What the task asks:
Transcribe exactly the lines that fall between the one holding "ATOM 75 N N" and the one holding "ATOM 120 O O", inclusive, from the entries below.

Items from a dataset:
[Start of Attachment]
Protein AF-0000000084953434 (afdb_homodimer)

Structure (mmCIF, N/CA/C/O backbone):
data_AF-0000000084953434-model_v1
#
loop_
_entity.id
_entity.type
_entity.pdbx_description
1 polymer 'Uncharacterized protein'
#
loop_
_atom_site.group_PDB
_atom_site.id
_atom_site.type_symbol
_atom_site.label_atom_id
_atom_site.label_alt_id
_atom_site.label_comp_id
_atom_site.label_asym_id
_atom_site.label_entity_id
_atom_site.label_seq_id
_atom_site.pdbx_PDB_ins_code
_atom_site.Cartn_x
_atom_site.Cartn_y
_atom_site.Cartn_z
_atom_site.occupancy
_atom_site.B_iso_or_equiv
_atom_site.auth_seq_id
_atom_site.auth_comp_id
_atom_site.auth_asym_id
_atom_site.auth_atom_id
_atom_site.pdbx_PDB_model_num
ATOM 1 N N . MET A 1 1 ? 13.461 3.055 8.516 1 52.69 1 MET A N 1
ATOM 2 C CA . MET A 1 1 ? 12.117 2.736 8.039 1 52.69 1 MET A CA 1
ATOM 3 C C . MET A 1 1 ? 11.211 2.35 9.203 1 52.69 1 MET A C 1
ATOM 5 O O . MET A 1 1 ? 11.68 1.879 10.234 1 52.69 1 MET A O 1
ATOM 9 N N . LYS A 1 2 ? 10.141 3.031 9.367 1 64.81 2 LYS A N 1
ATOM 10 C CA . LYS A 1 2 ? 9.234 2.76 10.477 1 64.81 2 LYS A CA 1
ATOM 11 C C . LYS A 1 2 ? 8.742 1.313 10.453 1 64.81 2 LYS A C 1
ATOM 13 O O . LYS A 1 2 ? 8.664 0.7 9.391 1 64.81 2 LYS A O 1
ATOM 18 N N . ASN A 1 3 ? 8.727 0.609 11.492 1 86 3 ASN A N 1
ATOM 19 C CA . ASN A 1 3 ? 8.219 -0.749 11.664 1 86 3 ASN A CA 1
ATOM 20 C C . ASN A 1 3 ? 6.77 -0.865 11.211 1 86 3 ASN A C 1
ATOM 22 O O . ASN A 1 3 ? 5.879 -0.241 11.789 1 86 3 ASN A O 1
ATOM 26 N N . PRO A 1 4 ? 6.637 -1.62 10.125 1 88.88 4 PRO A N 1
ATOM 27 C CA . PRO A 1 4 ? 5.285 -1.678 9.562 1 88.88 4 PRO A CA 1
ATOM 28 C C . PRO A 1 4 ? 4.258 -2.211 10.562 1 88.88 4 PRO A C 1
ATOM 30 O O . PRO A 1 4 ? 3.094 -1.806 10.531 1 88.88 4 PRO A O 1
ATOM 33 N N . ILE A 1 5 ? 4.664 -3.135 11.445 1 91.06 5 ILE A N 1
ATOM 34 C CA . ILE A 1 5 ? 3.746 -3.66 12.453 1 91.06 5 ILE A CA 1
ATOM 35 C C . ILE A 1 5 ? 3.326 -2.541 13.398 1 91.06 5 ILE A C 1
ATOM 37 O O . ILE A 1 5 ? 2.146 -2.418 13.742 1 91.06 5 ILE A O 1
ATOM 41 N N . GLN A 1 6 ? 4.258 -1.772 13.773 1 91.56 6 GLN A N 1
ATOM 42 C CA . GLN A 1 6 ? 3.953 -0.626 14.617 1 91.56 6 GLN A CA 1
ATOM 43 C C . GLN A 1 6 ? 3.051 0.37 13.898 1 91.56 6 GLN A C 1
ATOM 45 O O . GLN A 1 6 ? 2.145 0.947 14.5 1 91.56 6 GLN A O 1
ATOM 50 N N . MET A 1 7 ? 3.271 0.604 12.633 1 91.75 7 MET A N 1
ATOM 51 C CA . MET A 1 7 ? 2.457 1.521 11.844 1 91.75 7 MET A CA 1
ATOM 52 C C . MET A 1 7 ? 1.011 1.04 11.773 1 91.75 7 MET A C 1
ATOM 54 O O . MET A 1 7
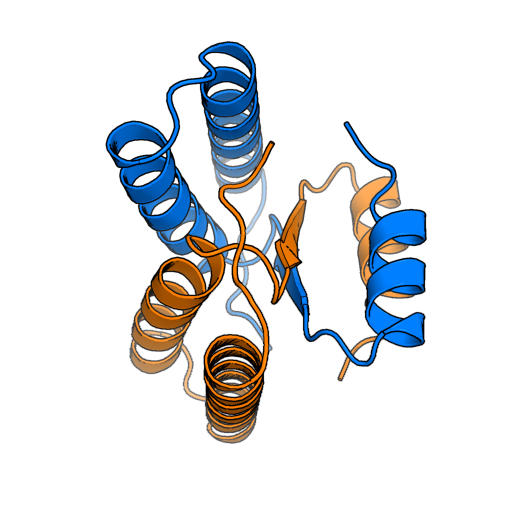 ? 0.081 1.836 11.914 1 91.75 7 MET A O 1
ATOM 58 N N . ILE A 1 8 ? 0.904 -0.225 11.602 1 93.88 8 ILE A N 1
ATOM 59 C CA . ILE A 1 8 ? -0.433 -0.806 11.531 1 93.88 8 ILE A CA 1
ATOM 60 C C . ILE A 1 8 ? -1.144 -0.633 12.867 1 93.88 8 ILE A C 1
ATOM 62 O O . ILE A 1 8 ? -2.33 -0.299 12.914 1 93.88 8 ILE A O 1
ATOM 66 N N . LYS A 1 9 ? -0.441 -0.876 13.906 1 92.44 9 LYS A N 1
ATOM 67 C CA . LYS A 1 9 ? -1.014 -0.676 15.234 1 92.44 9 LYS A CA 1
ATOM 68 C C . LYS A 1 9 ? -1.464 0.769 15.43 1 92.44 9 LYS A C 1
ATOM 70 O O . LYS A 1 9 ? -2.545 1.021 15.961 1 92.44 9 LYS A O 1
ATOM 75 N N . GLN A 1 10 ? -0.673 1.715 15.023 1 93.06 10 GLN A N 1
ATOM 76 C CA . GLN A 1 10 ? -1.02 3.129 15.117 1 93.06 10 GLN A CA 1
ATOM 77 C C . GLN A 1 10 ? -2.262 3.443 14.281 1 93.06 10 GLN A C 1
ATOM 79 O O . GLN A 1 10 ? -3.131 4.199 14.727 1 93.06 10 GLN A O 1
ATOM 84 N N . CYS A 1 11 ? -2.279 2.908 13.117 1 93.94 11 CYS A N 1
ATOM 85 C CA . CYS A 1 11 ? -3.447 3.105 12.266 1 93.94 11 CYS A CA 1
ATOM 86 C C . CYS A 1 11 ? -4.711 2.598 12.953 1 93.94 11 CYS A C 1
ATOM 88 O O . CYS A 1 11 ? -5.742 3.271 12.938 1 93.94 11 CYS A O 1
ATOM 90 N N . ASN A 1 12 ? -4.578 1.382 13.523 1 92.75 12 ASN A N 1
ATOM 91 C CA . ASN A 1 12 ? -5.719 0.795 14.211 1 92.75 12 ASN A CA 1
ATOM 92 C C . ASN A 1 12 ? -6.176 1.664 15.383 1 92.75 12 ASN A C 1
ATOM 94 O O . ASN A 1 12 ? -7.375 1.854 15.586 1 92.75 12 ASN A O 1
ATOM 98 N N . GLU A 1 13 ? -5.281 2.176 16.109 1 92.75 13 GLU A N 1
ATOM 99 C CA . GLU A 1 13 ? -5.582 3 17.266 1 92.75 13 GLU A CA 1
ATOM 100 C C . GLU A 1 13 ? -6.281 4.293 16.859 1 92.75 13 GLU A C 1
ATOM 102 O O . GLU A 1 13 ? -7.125 4.809 17.609 1 92.75 13 GLU A O 1
ATOM 107 N N . LYS A 1 14 ? -6.008 4.801 15.68 1 91.94 14 LYS A N 1
ATOM 108 C CA . LYS A 1 14 ? -6.539 6.086 15.234 1 91.94 14 LYS A CA 1
ATOM 109 C C . LYS A 1 14 ? -7.672 5.891 14.234 1 91.94 14 LYS A C 1
ATOM 111 O O . LYS A 1 14 ? -8.102 6.844 13.578 1 91.94 14 LYS A O 1
ATOM 116 N N . ASP A 1 15 ? -8.094 4.621 13.977 1 92.44 15 ASP A N 1
ATOM 117 C CA . ASP A 1 15 ? -9.094 4.297 12.969 1 92.44 15 ASP A CA 1
ATOM 118 C C . ASP A 1 15 ? -8.695 4.832 11.594 1 92.44 15 ASP A C 1
ATOM 120 O O . ASP A 1 15 ? -9.523 5.371 10.859 1 92.44 15 ASP A O 1
ATOM 124 N N . GLU A 1 16 ? -7.387 4.891 11.398 1 93.69 16 GLU A N 1
ATOM 125 C CA . GLU A 1 16 ? -6.805 5.266 10.117 1 93.69 16 GLU A CA 1
ATOM 126 C C . GLU A 1 16 ? -6.75 4.074 9.164 1 93.69 16 GLU A C 1
ATOM 128 O O . GLU A 1 16 ? -6.23 3.014 9.516 1 93.69 16 GLU A O 1
ATOM 133 N N . PRO A 1 17 ? -7.309 4.254 8.008 1 95 17 PRO A N 1
ATOM 134 C CA . PRO A 1 17 ? -7.199 3.15 7.055 1 95 17 PRO A CA 1
ATOM 135 C C . PRO A 1 17 ? -5.773 2.953 6.539 1 95 17 PRO A C 1
ATOM 137 O O . PRO A 1 17 ? -4.969 3.887 6.574 1 95 17 PRO
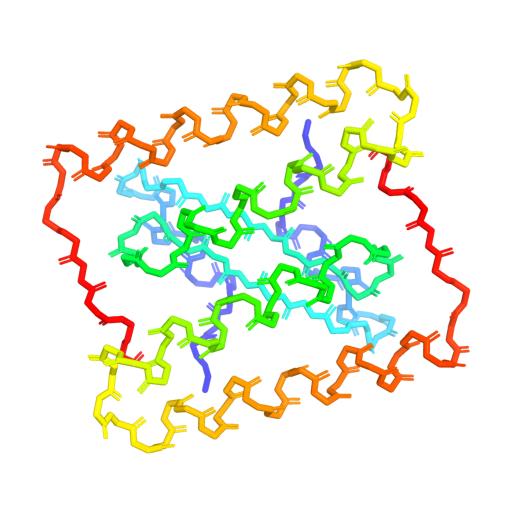 A O 1
ATOM 140 N N . TYR A 1 18 ? -5.512 1.736 6.113 1 95.12 18 TYR A N 1
ATOM 141 C CA . TYR A 1 18 ? -4.234 1.398 5.496 1 95.12 18 TYR A CA 1
ATOM 142 C C . TYR A 1 18 ? -4.402 0.298 4.457 1 95.12 18 TYR A C 1
ATOM 144 O O . TYR A 1 18 ? -5.418 -0.405 4.445 1 95.12 18 TYR A O 1
ATOM 152 N N . PHE A 1 19 ? -3.471 0.193 3.555 1 95.62 19 PHE A N 1
ATOM 153 C CA . PHE A 1 19 ? -3.496 -0.762 2.453 1 95.62 19 PHE A CA 1
ATOM 154 C C . PHE A 1 19 ? -2.105 -1.332 2.201 1 95.62 19 PHE A C 1
ATOM 156 O O . PHE A 1 19 ? -1.141 -0.582 2.037 1 95.62 19 PHE A O 1
ATOM 163 N N . LEU A 1 20 ? -2.014 -2.623 2.195 1 95.75 20 LEU A N 1
ATOM 164 C CA . LEU A 1 20 ? -0.732 -3.301 2.021 1 95.75 20 LEU A CA 1
ATOM 165 C C . LEU A 1 20 ? -0.576 -3.809 0.592 1 95.75 20 LEU A C 1
ATOM 167 O O . LEU A 1 20 ? -1.454 -4.504 0.076 1 95.75 20 LEU A O 1
ATOM 171 N N . LEU A 1 21 ? 0.469 -3.441 -0.033 1 95.38 21 LEU A N 1
ATOM 172 C CA . LEU A 1 21 ? 0.885 -3.971 -1.326 1 95.38 21 LEU A CA 1
ATOM 173 C C . LEU A 1 21 ? 1.967 -5.031 -1.156 1 95.38 21 LEU A C 1
ATOM 175 O O . LEU A 1 21 ? 2.961 -4.805 -0.465 1 95.38 21 LEU A O 1
ATOM 179 N N . ARG A 1 22 ? 1.741 -6.168 -1.827 1 94.31 22 ARG A N 1
ATOM 180 C CA . ARG A 1 22 ? 2.689 -7.27 -1.688 1 94.31 22 ARG A CA 1
ATOM 181 C C . ARG A 1 22 ? 3.451 -7.5 -2.988 1 94.31 22 ARG A C 1
ATOM 183 O O . ARG A 1 22 ? 2.922 -7.262 -4.078 1 94.31 22 ARG A O 1
ATOM 190 N N . GLY A 1 23 ? 4.605 -8 -2.787 1 94.19 23 GLY A N 1
ATOM 191 C CA . GLY A 1 23 ? 5.508 -8.227 -3.906 1 94.19 23 GLY A CA 1
ATOM 192 C C . GLY A 1 23 ? 4.977 -9.234 -4.906 1 94.19 23 GLY A C 1
ATOM 193 O O . GLY A 1 23 ? 5.219 -9.109 -6.109 1 94.19 23 GLY A O 1
ATOM 194 N N . GLN A 1 24 ? 4.199 -10.195 -4.469 1 91.56 24 GLN A N 1
ATOM 195 C CA . GLN A 1 24 ? 3.729 -11.258 -5.355 1 91.56 24 GLN A CA 1
ATOM 196 C C . GLN A 1 24 ? 2.52 -10.797 -6.168 1 91.56 24 GLN A C 1
ATOM 198 O O . GLN A 1 24 ? 2.072 -11.5 -7.074 1 91.56 24 GLN A O 1
ATOM 203 N N . ASP A 1 25 ? 1.988 -9.625 -5.824 1 91.38 25 ASP A N 1
ATOM 204 C CA . ASP A 1 25 ? 0.826 -9.07 -6.512 1 91.38 25 ASP A CA 1
ATOM 205 C C . ASP A 1 25 ? 1.243 -8.305 -7.766 1 91.38 25 ASP A C 1
ATOM 207 O O . ASP A 1 25 ? 1.908 -7.273 -7.676 1 91.38 25 ASP A O 1
ATOM 211 N N . ILE A 1 26 ? 0.733 -8.711 -8.883 1 91.25 26 ILE A N 1
ATOM 212 C CA . ILE A 1 26 ? 1.124 -8.133 -10.164 1 91.25 26 ILE A CA 1
ATOM 213 C C . ILE A 1 26 ? 0.643 -6.684 -10.242 1 91.25 26 ILE A C 1
ATOM 215 O O . ILE A 1 26 ? 1.18 -5.883 -11.016 1 91.25 26 ILE A O 1
ATOM 219 N N . CYS A 1 27 ? -0.334 -6.285 -9.5 1 93.25 27 CYS A N 1
ATOM 220 C CA . CYS A 1 27 ? -0.906 -4.941 -9.555 1 93.25 27 CYS A CA 1
ATOM 221 C C . CYS A 1 27 ? -0.208 -4.008 -8.57 1 93.25 27 CYS A C 1
ATOM 223 O O . CYS A 1 27 ? -0.467 -2.805 -8.562 1 93.25 27 CYS A O 1
ATOM 225 N N . ALA A 1 28 ? 0.741 -4.508 -7.781 1 95.19 28 ALA A N 1
ATOM 226 C CA . ALA A 1 28 ? 1.365 -3.715 -6.723 1 95.19 28 ALA A CA 1
ATOM 227 C C . ALA A 1 28 ? 2.359 -2.713 -7.301 1 95.19 28 ALA A C 1
ATOM 229 O O . ALA A 1 28 ? 2.334 -1.531 -6.953 1 95.19 28 ALA A O 1
ATOM 230 N N . LEU A 
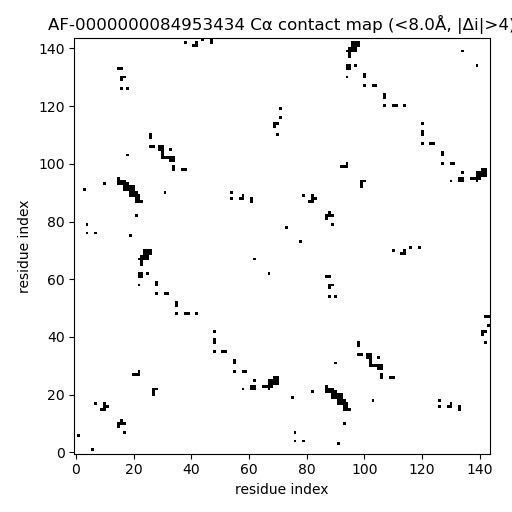1 29 ? 3.186 -3.141 -8.227 1 95.5 29 LEU A N 1
ATOM 231 C CA . LEU A 1 29 ? 4.281 -2.303 -8.695 1 95.5 29 LEU A CA 1
ATOM 232 C C . LEU A 1 29 ? 3.75 -1.069 -9.422 1 95.5 29 LEU A C 1
ATOM 234 O O . LEU A 1 29 ? 4.176 0.053 -9.133 1 95.5 29 LEU A O 1
ATOM 238 N N . PRO A 1 30 ? 2.766 -1.21 -10.281 1 95.94 30 PRO A N 1
ATOM 239 C CA . PRO A 1 30 ? 2.219 -0.002 -10.898 1 95.94 30 PRO A CA 1
ATOM 240 C C . PRO A 1 30 ? 1.674 0.995 -9.883 1 95.94 30 PRO A C 1
ATOM 242 O O . PRO A 1 30 ? 1.776 2.207 -10.078 1 95.94 30 PRO A O 1
ATOM 245 N N . ALA A 1 31 ? 1.078 0.526 -8.844 1 97.12 31 ALA A N 1
ATOM 246 C CA . ALA A 1 31 ? 0.583 1.403 -7.789 1 97.12 31 ALA A CA 1
ATOM 247 C C . ALA A 1 31 ? 1.731 2.135 -7.098 1 97.12 31 ALA A C 1
ATOM 249 O O . ALA A 1 31 ? 1.646 3.34 -6.848 1 97.12 31 ALA A O 1
ATOM 250 N N . ILE A 1 32 ? 2.834 1.473 -6.824 1 97.5 32 ILE A N 1
ATOM 251 C CA . ILE A 1 32 ? 3.98 2.074 -6.156 1 97.5 32 ILE A CA 1
ATOM 252 C C . ILE A 1 32 ? 4.637 3.1 -7.082 1 97.5 32 ILE A C 1
ATOM 254 O O . ILE A 1 32 ? 5.109 4.145 -6.625 1 97.5 32 ILE A O 1
ATOM 258 N N . GLU A 1 33 ? 4.629 2.828 -8.336 1 96.94 33 GLU A N 1
ATOM 259 C CA . GLU A 1 33 ? 5.16 3.781 -9.305 1 96.94 33 GLU A CA 1
ATOM 260 C C . GLU A 1 33 ? 4.355 5.078 -9.305 1 96.94 33 GLU A C 1
ATOM 262 O O . GLU A 1 33 ? 4.926 6.168 -9.352 1 96.94 33 GLU A O 1
ATOM 267 N N . THR A 1 34 ? 3.078 4.926 -9.258 1 97.25 34 THR A N 1
ATOM 268 C CA . THR A 1 34 ? 2.225 6.105 -9.156 1 97.25 34 THR A CA 1
ATOM 269 C C . THR A 1 34 ? 2.51 6.871 -7.867 1 97.25 34 THR A C 1
ATOM 271 O O . THR A 1 34 ? 2.582 8.102 -7.871 1 97.25 34 THR A O 1
ATOM 274 N N . TYR A 1 35 ? 2.654 6.148 -6.734 1 96.12 35 TYR A N 1
ATOM 275 C CA . TYR A 1 35 ? 3.02 6.758 -5.461 1 96.12 35 TYR A CA 1
ATOM 276 C C . TYR A 1 35 ? 4.324 7.535 -5.582 1 96.12 35 TYR A C 1
ATOM 278 O O . TYR A 1 35 ? 4.414 8.68 -5.137 1 96.12 35 TYR A O 1
ATOM 286 N N . TYR A 1 36 ? 5.285 6.934 -6.207 1 95.38 36 TYR A N 1
ATOM 287 C CA . TYR A 1 36 ? 6.602 7.535 -6.395 1 95.38 36 TYR A CA 1
ATOM 288 C C . TYR A 1 36 ? 6.496 8.844 -7.176 1 95.38 36 TYR A C 1
ATOM 290 O O . TYR A 1 36 ? 7.086 9.852 -6.789 1 95.38 36 TYR A O 1
ATOM 298 N N . GLU A 1 37 ? 5.742 8.812 -8.234 1 94.81 37 GLU A N 1
ATOM 299 C CA . GLU A 1 37 ? 5.59 10 -9.062 1 94.81 37 GLU A CA 1
ATOM 300 C C . GLU A 1 37 ? 4.941 11.141 -8.281 1 94.81 37 GLU A C 1
ATOM 302 O O . GLU A 1 37 ? 5.332 12.305 -8.43 1 94.81 37 GLU A O 1
ATOM 307 N N . ASN A 1 38 ? 3.975 10.805 -7.438 1 93.19 38 ASN A N 1
ATOM 308 C CA . ASN A 1 38 ? 3.316 11.812 -6.613 1 93.19 38 ASN A CA 1
ATOM 309 C C . ASN A 1 38 ? 4.25 12.344 -5.531 1 93.19 38 ASN A C 1
ATOM 311 O O . ASN A 1 38 ? 4.266 13.547 -5.254 1 93.19 38 ASN A O 1
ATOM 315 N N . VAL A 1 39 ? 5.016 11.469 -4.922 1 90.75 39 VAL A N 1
[End of Attachment]
Output for this exercise:
ATOM 75 N N . GLN A 1 10 ? -0.673 1.715 15.023 1 93.06 10 GLN A N 1
ATOM 76 C CA . GLN A 1 10 ? -1.02 3.129 15.117 1 93.06 10 GLN A CA 1
ATOM 77 C C . GLN A 1 10 ? -2.262 3.443 14.281 1 93.06 10 GLN A C 1
ATOM 79 O O . GLN A 1 10 ? -3.131 4.199 14.727 1 93.06 10 GLN A O 1
ATOM 84 N N . CYS A 1 11 ? -2.279 2.908 13.117 1 93.94 11 CYS A N 1
ATOM 85 C CA . CYS A 1 11 ? -3.447 3.105 12.266 1 93.94 11 CYS A CA 1
ATOM 86 C C . CYS A 1 11 ? -4.711 2.598 12.953 1 93.94 11 CYS A C 1
ATOM 88 O O . CYS A 1 11 ? -5.742 3.271 12.938 1 93.94 11 CYS A O 1
ATOM 90 N N . ASN A 1 12 ? -4.578 1.382 13.523 1 92.75 12 ASN A N 1
ATOM 91 C CA . ASN A 1 12 ? -5.719 0.795 14.211 1 92.75 12 ASN A CA 1
ATOM 92 C C . ASN A 1 12 ? -6.176 1.664 15.383 1 92.75 12 ASN A C 1
ATOM 94 O O . ASN A 1 12 ? -7.375 1.854 15.586 1 92.75 12 ASN A O 1
ATOM 98 N N . GLU A 1 13 ? -5.281 2.176 16.109 1 92.75 13 GLU A N 1
ATOM 99 C CA . GLU A 1 13 ? -5.582 3 17.266 1 92.75 13 GLU A CA 1
ATOM 100 C C . GLU A 1 13 ? -6.281 4.293 16.859 1 92.75 13 GLU A C 1
ATOM 102 O O . GLU A 1 13 ? -7.125 4.809 17.609 1 92.75 13 GLU A O 1
ATOM 107 N N . LYS A 1 14 ? -6.008 4.801 15.68 1 91.94 14 LYS A N 1
ATOM 108 C CA . LYS A 1 14 ? -6.539 6.086 15.234 1 91.94 14 LYS A CA 1
ATOM 109 C C . LYS A 1 14 ? -7.672 5.891 14.234 1 91.94 14 LYS A C 1
ATOM 111 O O . LYS A 1 14 ? -8.102 6.844 13.578 1 91.94 14 LYS A O 1
ATOM 116 N N . ASP A 1 15 ? -8.094 4.621 13.977 1 92.44 15 ASP A N 1
ATOM 117 C CA . ASP A 1 15 ? -9.094 4.297 12.969 1 92.44 15 ASP A CA 1
ATOM 118 C C . ASP A 1 15 ? -8.695 4.832 11.594 1 92.44 15 ASP A C 1
ATOM 120 O O . ASP A 1 15 ? -9.523 5.371 10.859 1 92.44 15 ASP A O 1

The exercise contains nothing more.